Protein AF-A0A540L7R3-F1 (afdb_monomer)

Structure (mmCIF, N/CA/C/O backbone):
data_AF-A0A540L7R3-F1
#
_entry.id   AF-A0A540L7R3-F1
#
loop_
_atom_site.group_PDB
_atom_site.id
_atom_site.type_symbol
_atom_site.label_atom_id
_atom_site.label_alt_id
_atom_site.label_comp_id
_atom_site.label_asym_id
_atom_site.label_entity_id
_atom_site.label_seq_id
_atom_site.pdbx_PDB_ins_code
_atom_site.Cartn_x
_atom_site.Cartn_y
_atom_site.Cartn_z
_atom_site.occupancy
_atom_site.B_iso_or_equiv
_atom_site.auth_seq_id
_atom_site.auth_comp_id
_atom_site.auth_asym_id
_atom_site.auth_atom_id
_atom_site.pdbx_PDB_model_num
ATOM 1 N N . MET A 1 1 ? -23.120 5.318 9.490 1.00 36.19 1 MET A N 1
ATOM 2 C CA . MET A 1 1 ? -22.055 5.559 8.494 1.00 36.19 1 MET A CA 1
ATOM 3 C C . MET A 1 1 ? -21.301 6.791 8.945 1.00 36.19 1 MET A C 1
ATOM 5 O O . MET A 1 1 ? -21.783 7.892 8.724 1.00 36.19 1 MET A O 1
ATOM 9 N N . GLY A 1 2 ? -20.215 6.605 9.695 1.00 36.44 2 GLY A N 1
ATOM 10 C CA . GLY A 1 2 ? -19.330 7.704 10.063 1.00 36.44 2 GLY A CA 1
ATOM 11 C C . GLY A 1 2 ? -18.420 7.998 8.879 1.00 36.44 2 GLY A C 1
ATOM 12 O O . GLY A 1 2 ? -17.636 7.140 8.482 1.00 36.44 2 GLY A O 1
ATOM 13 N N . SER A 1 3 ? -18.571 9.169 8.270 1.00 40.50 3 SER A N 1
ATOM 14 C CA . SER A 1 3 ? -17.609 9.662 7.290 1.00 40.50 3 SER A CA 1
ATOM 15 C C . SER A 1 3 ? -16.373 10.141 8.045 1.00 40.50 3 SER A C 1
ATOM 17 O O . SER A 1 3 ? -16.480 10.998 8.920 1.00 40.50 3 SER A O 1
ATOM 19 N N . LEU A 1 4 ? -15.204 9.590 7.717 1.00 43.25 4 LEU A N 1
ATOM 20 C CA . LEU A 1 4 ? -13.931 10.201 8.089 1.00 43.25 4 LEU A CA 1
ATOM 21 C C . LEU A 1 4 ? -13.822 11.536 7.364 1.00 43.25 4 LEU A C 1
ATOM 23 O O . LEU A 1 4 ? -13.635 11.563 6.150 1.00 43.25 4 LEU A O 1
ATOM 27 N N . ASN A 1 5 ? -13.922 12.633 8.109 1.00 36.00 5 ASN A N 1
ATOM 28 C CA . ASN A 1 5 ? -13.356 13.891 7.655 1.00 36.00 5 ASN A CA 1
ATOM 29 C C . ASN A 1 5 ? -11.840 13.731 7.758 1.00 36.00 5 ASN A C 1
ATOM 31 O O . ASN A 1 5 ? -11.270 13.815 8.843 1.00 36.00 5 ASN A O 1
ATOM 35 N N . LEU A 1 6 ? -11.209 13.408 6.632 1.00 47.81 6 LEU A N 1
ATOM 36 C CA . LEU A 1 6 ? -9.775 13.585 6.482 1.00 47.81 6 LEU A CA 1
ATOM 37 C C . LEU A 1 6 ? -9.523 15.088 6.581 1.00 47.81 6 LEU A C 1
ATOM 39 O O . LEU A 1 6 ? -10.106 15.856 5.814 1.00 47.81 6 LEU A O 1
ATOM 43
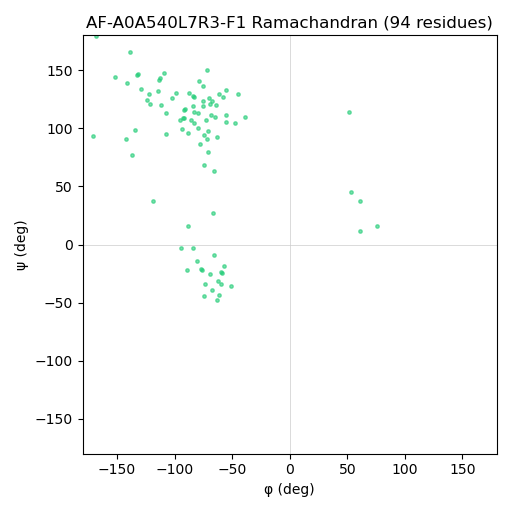 N N . ASP A 1 7 ? -8.721 15.492 7.566 1.00 45.00 7 ASP A N 1
ATOM 44 C CA . ASP A 1 7 ? -8.295 16.877 7.723 1.00 45.00 7 ASP A CA 1
ATOM 45 C C . ASP A 1 7 ? -7.867 17.444 6.370 1.00 45.00 7 ASP A C 1
ATOM 47 O O . ASP A 1 7 ? -7.099 16.844 5.615 1.00 45.00 7 ASP A O 1
ATOM 51 N N . GLN A 1 8 ? -8.429 18.607 6.074 1.00 44.34 8 GLN A N 1
ATOM 52 C CA . GLN A 1 8 ? -8.290 19.329 4.828 1.00 44.34 8 GLN A CA 1
ATOM 53 C C . GLN A 1 8 ? -6.825 19.741 4.620 1.00 44.34 8 GLN A C 1
ATOM 55 O O . GLN A 1 8 ? -6.376 20.777 5.104 1.00 44.34 8 GLN A O 1
ATOM 60 N N . GLY A 1 9 ? -6.074 18.898 3.916 1.00 37.22 9 GLY A N 1
ATOM 61 C CA . GLY A 1 9 ? -4.671 19.106 3.579 1.00 37.22 9 GLY A CA 1
ATOM 62 C C . GLY A 1 9 ? -4.217 18.045 2.588 1.00 37.22 9 GLY A C 1
ATOM 63 O O . GLY A 1 9 ? -3.813 16.966 3.009 1.00 37.22 9 GLY A O 1
ATOM 64 N N . ASP A 1 10 ? -4.312 18.391 1.302 1.00 44.38 10 ASP A N 1
ATOM 65 C CA . ASP A 1 10 ? -3.940 17.617 0.113 1.00 44.38 10 ASP A CA 1
ATOM 66 C C . ASP A 1 10 ? -4.527 16.200 0.071 1.00 44.38 10 ASP A C 1
ATOM 68 O O . ASP A 1 10 ? -4.136 15.330 0.846 1.00 44.38 10 ASP A O 1
ATOM 72 N N . ASP A 1 11 ? -5.421 15.920 -0.882 1.00 53.03 11 ASP A N 1
ATOM 73 C CA . ASP A 1 11 ? -5.809 14.545 -1.210 1.00 53.03 11 ASP A CA 1
ATOM 74 C C . ASP A 1 11 ? -4.527 13.705 -1.360 1.00 53.03 11 ASP A C 1
ATOM 76 O O . ASP A 1 11 ? -3.781 13.864 -2.330 1.00 53.03 11 ASP A O 1
ATOM 80 N N . LYS A 1 12 ? -4.205 12.864 -0.362 1.00 57.47 12 LYS A N 1
ATOM 81 C CA . LYS A 1 12 ? -2.954 12.088 -0.311 1.00 57.47 12 LYS A CA 1
ATOM 82 C C . LYS A 1 12 ? -3.032 10.936 -1.304 1.00 57.47 12 LYS A C 1
ATOM 84 O O . LYS A 1 12 ? -3.107 9.765 -0.938 1.00 57.47 12 LYS A O 1
ATOM 89 N N . ILE A 1 13 ? -3.021 11.277 -2.584 1.00 66.19 13 ILE A N 1
ATOM 90 C CA . ILE A 1 13 ? -2.937 10.338 -3.687 1.00 66.19 13 ILE A CA 1
ATOM 91 C C . ILE A 1 13 ? -1.539 9.731 -3.640 1.00 66.19 13 ILE A C 1
ATOM 93 O O . ILE A 1 13 ? -0.525 10.392 -3.878 1.00 66.19 13 ILE A O 1
ATOM 97 N N . MET A 1 14 ? -1.478 8.445 -3.310 1.00 71.25 14 MET A N 1
ATOM 98 C CA . MET A 1 14 ? -0.228 7.708 -3.234 1.00 71.25 14 MET A CA 1
ATOM 99 C C . MET A 1 14 ? 0.242 7.339 -4.643 1.00 71.25 14 MET A C 1
ATOM 101 O O . MET A 1 14 ? -0.050 6.267 -5.167 1.00 71.25 14 MET A O 1
ATOM 105 N N . GLN A 1 15 ? 0.969 8.255 -5.281 1.00 73.94 15 GLN A N 1
ATOM 106 C CA . GLN A 1 15 ? 1.523 8.048 -6.615 1.00 73.94 15 GLN A CA 1
ATOM 107 C C . GLN A 1 15 ? 2.956 7.507 -6.519 1.00 73.94 15 GLN A C 1
ATOM 109 O O . GLN A 1 15 ? 3.911 8.263 -6.338 1.00 73.94 15 GLN A O 1
ATOM 114 N N . LYS A 1 16 ? 3.127 6.190 -6.675 1.00 76.81 16 LYS A N 1
ATOM 115 C CA . LYS A 1 16 ? 4.448 5.541 -6.700 1.00 76.81 16 LYS A CA 1
ATOM 116 C C . LYS A 1 16 ? 4.557 4.565 -7.867 1.00 76.81 16 LYS A C 1
ATOM 118 O O . LYS A 1 16 ? 3.575 3.946 -8.262 1.00 76.81 16 LYS A O 1
ATOM 123 N N . CYS A 1 17 ? 5.755 4.449 -8.438 1.00 75.38 17 CYS A N 1
ATOM 124 C CA . CYS A 1 17 ? 6.037 3.452 -9.467 1.00 75.38 17 CYS A CA 1
ATOM 125 C C . CYS A 1 17 ? 6.379 2.129 -8.784 1.00 75.38 17 CYS A C 1
ATOM 127 O O . CYS A 1 17 ? 7.359 2.066 -8.044 1.00 75.38 17 CYS A O 1
ATOM 129 N N . LEU A 1 18 ? 5.583 1.096 -9.044 1.00 76.44 18 LEU A N 1
ATOM 130 C CA . LEU A 1 18 ? 5.886 -0.263 -8.614 1.00 76.44 18 LEU A CA 1
ATOM 131 C C . LEU A 1 18 ? 6.820 -0.902 -9.641 1.00 76.44 18 LEU A C 1
ATOM 133 O O . LEU A 1 18 ? 6.550 -0.888 -10.841 1.00 76.44 18 LEU A O 1
ATOM 137 N N . HIS A 1 19 ? 7.935 -1.443 -9.173 1.00 78.
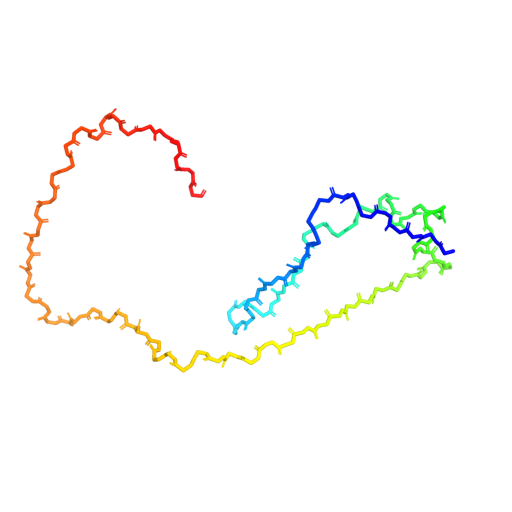19 19 HIS A N 1
ATOM 138 C CA . HIS A 1 19 ? 8.885 -2.197 -9.988 1.00 78.19 19 HIS A CA 1
ATOM 139 C C . HIS A 1 19 ? 9.355 -3.414 -9.192 1.00 78.19 19 HIS A C 1
ATOM 141 O O . HIS A 1 19 ? 9.174 -3.460 -7.982 1.00 78.19 19 HIS A O 1
ATOM 147 N N . GLY A 1 20 ? 9.993 -4.398 -9.831 1.00 74.88 20 GLY A N 1
ATOM 148 C CA . GLY A 1 20 ? 10.316 -5.678 -9.172 1.00 74.88 20 GLY A CA 1
ATOM 149 C C . GLY A 1 20 ? 11.162 -5.581 -7.890 1.00 74.88 20 GLY A C 1
ATOM 150 O O . GLY A 1 20 ? 11.167 -6.511 -7.097 1.00 74.88 20 GLY A O 1
ATOM 151 N N . VAL A 1 21 ? 11.852 -4.458 -7.668 1.00 79.56 21 VAL A N 1
ATOM 152 C CA . VAL A 1 21 ? 12.648 -4.186 -6.452 1.00 79.56 21 VAL A CA 1
ATOM 153 C C . VAL A 1 21 ? 11.818 -3.516 -5.341 1.00 79.56 21 VAL A C 1
ATOM 155 O O . VAL A 1 21 ? 12.181 -3.604 -4.175 1.00 79.56 21 VAL A O 1
ATOM 158 N N . ALA A 1 22 ? 10.706 -2.862 -5.682 1.00 78.25 22 ALA A N 1
ATOM 159 C CA . ALA A 1 22 ? 9.779 -2.220 -4.751 1.00 78.25 22 ALA A CA 1
ATOM 160 C C . ALA A 1 22 ? 8.332 -2.538 -5.184 1.00 78.25 22 ALA A C 1
ATOM 162 O O . ALA A 1 22 ? 7.689 -1.710 -5.840 1.00 78.25 22 ALA A O 1
ATOM 163 N N . PRO A 1 23 ? 7.852 -3.764 -4.899 1.00 81.50 23 PRO A N 1
ATOM 164 C CA . PRO A 1 23 ? 6.549 -4.237 -5.363 1.00 81.50 23 PRO A CA 1
ATOM 165 C C . PRO A 1 23 ? 5.379 -3.639 -4.574 1.00 81.50 23 PRO A C 1
ATOM 167 O O . PRO A 1 23 ? 4.272 -3.576 -5.104 1.00 81.50 23 PRO A O 1
ATOM 170 N N . ASP A 1 24 ? 5.635 -3.159 -3.354 1.00 86.38 24 ASP A N 1
ATOM 171 C CA . ASP A 1 24 ? 4.596 -2.744 -2.418 1.00 86.38 24 ASP A CA 1
ATOM 172 C C . ASP A 1 24 ? 4.609 -1.234 -2.167 1.00 86.38 24 ASP A C 1
ATOM 174 O O . ASP A 1 24 ? 5.655 -0.578 -2.079 1.00 86.38 24 ASP A O 1
ATOM 178 N N . VAL A 1 25 ? 3.409 -0.677 -2.017 1.00 85.12 25 VAL A N 1
ATOM 179 C CA . V
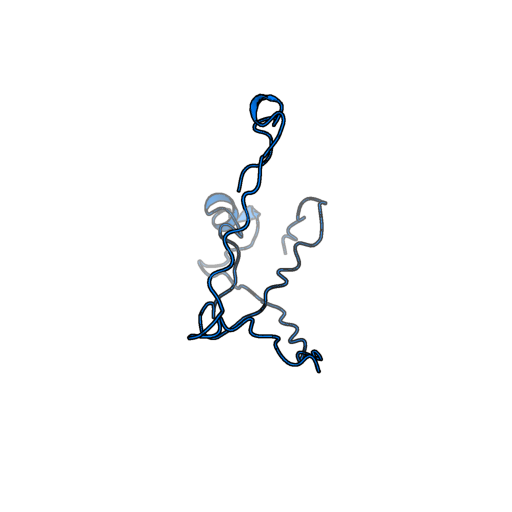AL A 1 25 ? 3.190 0.718 -1.652 1.00 85.12 25 VAL A CA 1
ATOM 180 C C . VAL A 1 25 ? 2.006 0.808 -0.692 1.00 85.12 25 VAL A C 1
ATOM 182 O O . VAL A 1 25 ? 1.004 0.118 -0.857 1.00 85.12 25 VAL A O 1
ATOM 185 N N . GLY A 1 26 ? 2.132 1.647 0.330 1.00 86.75 26 GLY A N 1
ATOM 186 C CA . GLY A 1 26 ? 1.166 1.748 1.415 1.00 86.75 26 GLY A CA 1
ATOM 187 C C . GLY A 1 26 ? 1.420 2.976 2.277 1.00 86.75 26 GLY A C 1
A
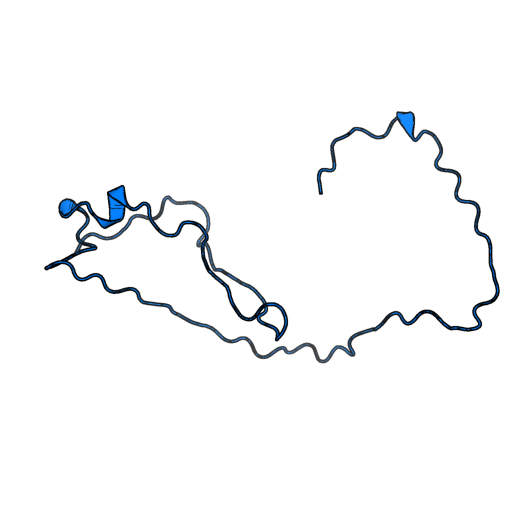TOM 188 O O . GLY A 1 26 ? 2.376 3.724 2.063 1.00 86.75 26 GLY A O 1
ATOM 189 N N . PHE A 1 27 ? 0.566 3.150 3.278 1.00 84.06 27 PHE A N 1
ATOM 190 C CA . PHE A 1 27 ? 0.749 4.142 4.326 1.00 84.06 27 PHE A CA 1
ATOM 191 C C . PHE A 1 27 ? 1.331 3.464 5.563 1.00 84.06 27 PHE A C 1
ATOM 193 O O . PHE A 1 27 ? 0.766 2.483 6.041 1.00 84.06 27 PHE A O 1
ATOM 200 N N . ASP A 1 28 ? 2.395 4.031 6.134 1.00 85.00 28 ASP A N 1
ATOM 201 C CA . ASP A 1 28 ? 2.965 3.529 7.395 1.00 85.00 28 ASP A CA 1
ATOM 202 C C . ASP A 1 28 ? 1.961 3.
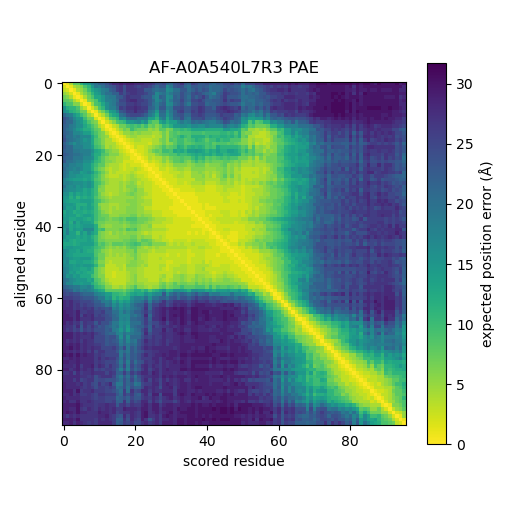631 8.555 1.00 85.00 28 ASP A C 1
ATOM 204 O O . ASP A 1 28 ? 1.978 2.832 9.491 1.00 85.00 28 ASP A O 1
ATOM 208 N N . LYS A 1 29 ? 1.082 4.641 8.503 1.00 86.62 29 LYS A N 1
ATOM 209 C CA . LYS A 1 29 ? 0.012 4.889 9.475 1.00 86.62 29 LYS A CA 1
ATOM 210 C C . LYS A 1 29 ? -1.229 5.397 8.749 1.00 86.62 29 LYS A C 1
ATOM 212 O O . LYS A 1 29 ? -1.369 6.597 8.535 1.00 86.62 29 LYS A O 1
ATOM 217 N N . LEU A 1 30 ? -2.104 4.475 8.355 1.00 86.62 30 LEU A N 1
ATOM 218 C CA . LEU A 1 30 ? -3.388 4.811 7.732 1.00 86.62 30 LEU A CA 1
ATOM 219 C C . LEU A 1 30 ? -4.401 5.342 8.759 1.00 86.62 30 LEU A C 1
ATOM 221 O O . LEU A 1 30 ? -5.078 6.329 8.506 1.00 86.62 30 LEU A O 1
ATOM 225 N N . LEU A 1 31 ? -4.490 4.678 9.912 1.00 89.81 31 LEU A N 1
ATOM 226 C CA . LEU A 1 31 ? -5.417 4.986 10.999 1.00 89.81 31 LEU A CA 1
ATOM 227 C C . LEU A 1 31 ? -4.788 4.527 12.316 1.00 89.81 31 LEU A C 1
ATOM 229 O O . LEU A 1 31 ? -4.096 3.503 12.343 1.00 89.81 31 LEU A O 1
ATOM 233 N N . SER A 1 32 ? -4.997 5.257 13.413 1.00 91.81 32 SER A N 1
ATOM 234 C CA . SER A 1 32 ? -4.517 4.781 14.710 1.00 91.81 32 SER A CA 1
ATOM 235 C C . SER A 1 32 ? -5.358 3.602 15.207 1.00 91.81 32 SER A C 1
ATOM 237 O O . SER A 1 32 ? -6.558 3.513 14.951 1.00 91.81 32 SER A O 1
ATOM 239 N N . LEU A 1 33 ? -4.748 2.702 15.985 1.00 92.00 33 LEU A N 1
ATOM 240 C CA . LEU A 1 33 ? -5.482 1.580 16.583 1.00 92.00 33 LEU A CA 1
ATOM 241 C C . LEU A 1 33 ? -6.619 2.062 17.497 1.00 92.00 33 LEU A C 1
ATOM 243 O O . LEU A 1 33 ? -7.667 1.429 17.565 1.00 92.00 33 LEU A O 1
ATOM 247 N N . LYS A 1 34 ? -6.414 3.196 18.179 1.00 93.06 34 LYS A N 1
ATOM 248 C CA . LYS A 1 34 ? -7.425 3.809 19.042 1.00 93.06 34 LYS A CA 1
ATOM 249 C C . LYS A 1 34 ? -8.647 4.244 18.235 1.00 93.06 34 LYS A C 1
ATOM 251 O O . LYS A 1 34 ? -9.760 3.937 18.636 1.00 93.06 34 LYS A O 1
ATOM 256 N N . GLU A 1 35 ? -8.437 4.926 17.112 1.00 93.31 35 GLU A N 1
ATOM 257 C CA . GLU A 1 35 ? -9.532 5.358 16.235 1.00 93.31 35 GLU A CA 1
ATOM 258 C C . GLU A 1 35 ? -10.225 4.172 15.570 1.00 93.31 35 GLU A C 1
ATOM 260 O O . GLU A 1 35 ? -11.449 4.173 15.481 1.00 93.31 35 GLU A O 1
ATOM 265 N N . LEU A 1 36 ? -9.463 3.152 15.153 1.00 92.50 36 LEU A N 1
ATOM 266 C CA . LEU A 1 36 ? -10.009 1.927 14.568 1.00 92.50 36 LEU A CA 1
ATOM 267 C C . LE
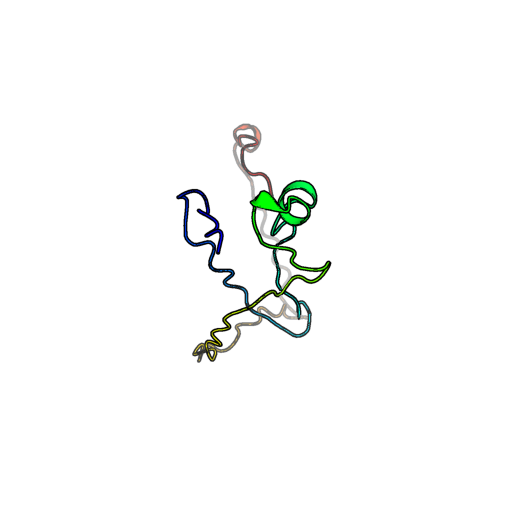U A 1 36 ? -10.925 1.183 15.551 1.00 92.50 36 LEU A C 1
ATOM 269 O O . LEU A 1 36 ? -11.985 0.707 15.157 1.00 92.50 36 LEU A O 1
ATOM 273 N N . ALA A 1 37 ? -10.511 1.073 16.815 1.00 90.44 37 ALA A N 1
ATOM 274 C CA . ALA A 1 37 ? -11.230 0.325 17.846 1.00 90.44 37 ALA A CA 1
ATOM 275 C C . ALA A 1 37 ? -12.408 1.095 18.467 1.00 90.44 37 ALA A C 1
ATOM 277 O O . ALA A 1 37 ? -13.232 0.495 19.159 1.00 90.44 37 ALA A O 1
ATOM 278 N N . ASP A 1 38 ? -12.493 2.407 18.252 1.00 91.88 38 ASP A N 1
ATOM 279 C CA . ASP A 1 38 ? -13.594 3.215 18.757 1.00 91.88 38 ASP A CA 1
ATOM 280 C C . ASP A 1 38 ? -14.878 2.920 17.967 1.00 91.88 38 ASP A C 1
ATOM 282 O O . ASP A 1 38 ? -15.049 3.321 16.812 1.00 91.88 38 ASP A O 1
ATOM 286 N N . ALA A 1 39 ? -15.806 2.215 18.617 1.00 88.94 39 ALA A N 1
ATOM 287 C CA . ALA A 1 39 ? -17.083 1.825 18.031 1.00 88.94 39 ALA A CA 1
ATOM 288 C C . ALA A 1 39 ? -17.931 3.027 17.576 1.00 88.94 39 ALA A C 1
ATOM 290 O O . ALA A 1 39 ? -18.756 2.876 16.674 1.00 88.94 39 ALA A O 1
ATOM 291 N N . SER A 1 40 ? -17.723 4.219 18.152 1.00 91.25 40 SER A N 1
ATOM 292 C CA . SER A 1 40 ? -18.445 5.431 17.749 1.00 91.25 40 SER A CA 1
ATOM 293 C C . SER A 1 40 ? -18.041 5.931 16.358 1.00 91.25 40 SER A C 1
ATOM 295 O O . SER A 1 40 ? -18.865 6.527 15.663 1.00 91.25 40 SER A O 1
ATOM 297 N N . ASN A 1 41 ? -16.826 5.605 15.902 1.00 91.94 41 ASN A N 1
ATOM 298 C CA . ASN A 1 41 ? -16.352 5.957 14.564 1.00 91.94 41 ASN A CA 1
ATOM 299 C C . ASN A 1 41 ? -16.941 5.051 13.468 1.00 91.94 41 ASN A C 1
ATOM 301 O O . ASN A 1 41 ? -16.994 5.427 12.297 1.00 91.94 41 ASN A O 1
ATOM 305 N N . GLY A 1 42 ? -17.411 3.856 13.840 1.00 92.44 42 GLY A N 1
ATOM 306 C CA . GLY A 1 42 ? -18.109 2.942 12.937 1.00 92.44 42 GLY A CA 1
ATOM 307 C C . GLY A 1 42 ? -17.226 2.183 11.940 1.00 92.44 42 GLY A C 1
= = = = =
Work task -
Copy out the range of lines above starting at the line with "ATOM 82 C C" and ending at the line with "ATOM 105 N N", exactly and including both.

Problem solution -
ATOM 82 C C . LYS A 1 12 ? -3.032 10.936 -1.304 1.00 57.47 12 LYS A C 1
ATOM 84 O O . LYS A 1 12 ? -3.107 9.765 -0.938 1.00 57.47 12 LYS A O 1
ATOM 89 N N . ILE A 1 13 ? -3.021 11.277 -2.584 1.00 66.19 13 ILE A N 1
ATOM 90 C CA . ILE A 1 13 ? -2.937 10.338 -3.687 1.00 66.19 13 ILE A CA 1
ATOM 91 C C . ILE A 1 13 ? -1.539 9.731 -3.640 1.00 66.19 13 ILE A C 1
ATOM 93 O O . ILE A 1 13 ? -0.525 10.392 -3.878 1.00 66.19 13 ILE A O 1
ATOM 97 N N . MET A 1 14 ? -1.478 8.445 -3.310 1.00 71.25 14 MET A N 1
ATOM 98 C CA . MET A 1 14 ? -0.228 7.708 -3.234 1.00 71.25 14 MET A CA 1
ATOM 99 C C . MET A 1 14 ? 0.242 7.339 -4.643 1.00 71.25 14 MET A C 1
ATOM 101 O O . MET A 1 14 ? -0.050 6.267 -5.167 1.00 71.25 14 MET A O 1
ATOM 105 N N . GLN A 1 15 ? 0.969 8.255 -5.281 1.00 73.94 15 GLN A N 1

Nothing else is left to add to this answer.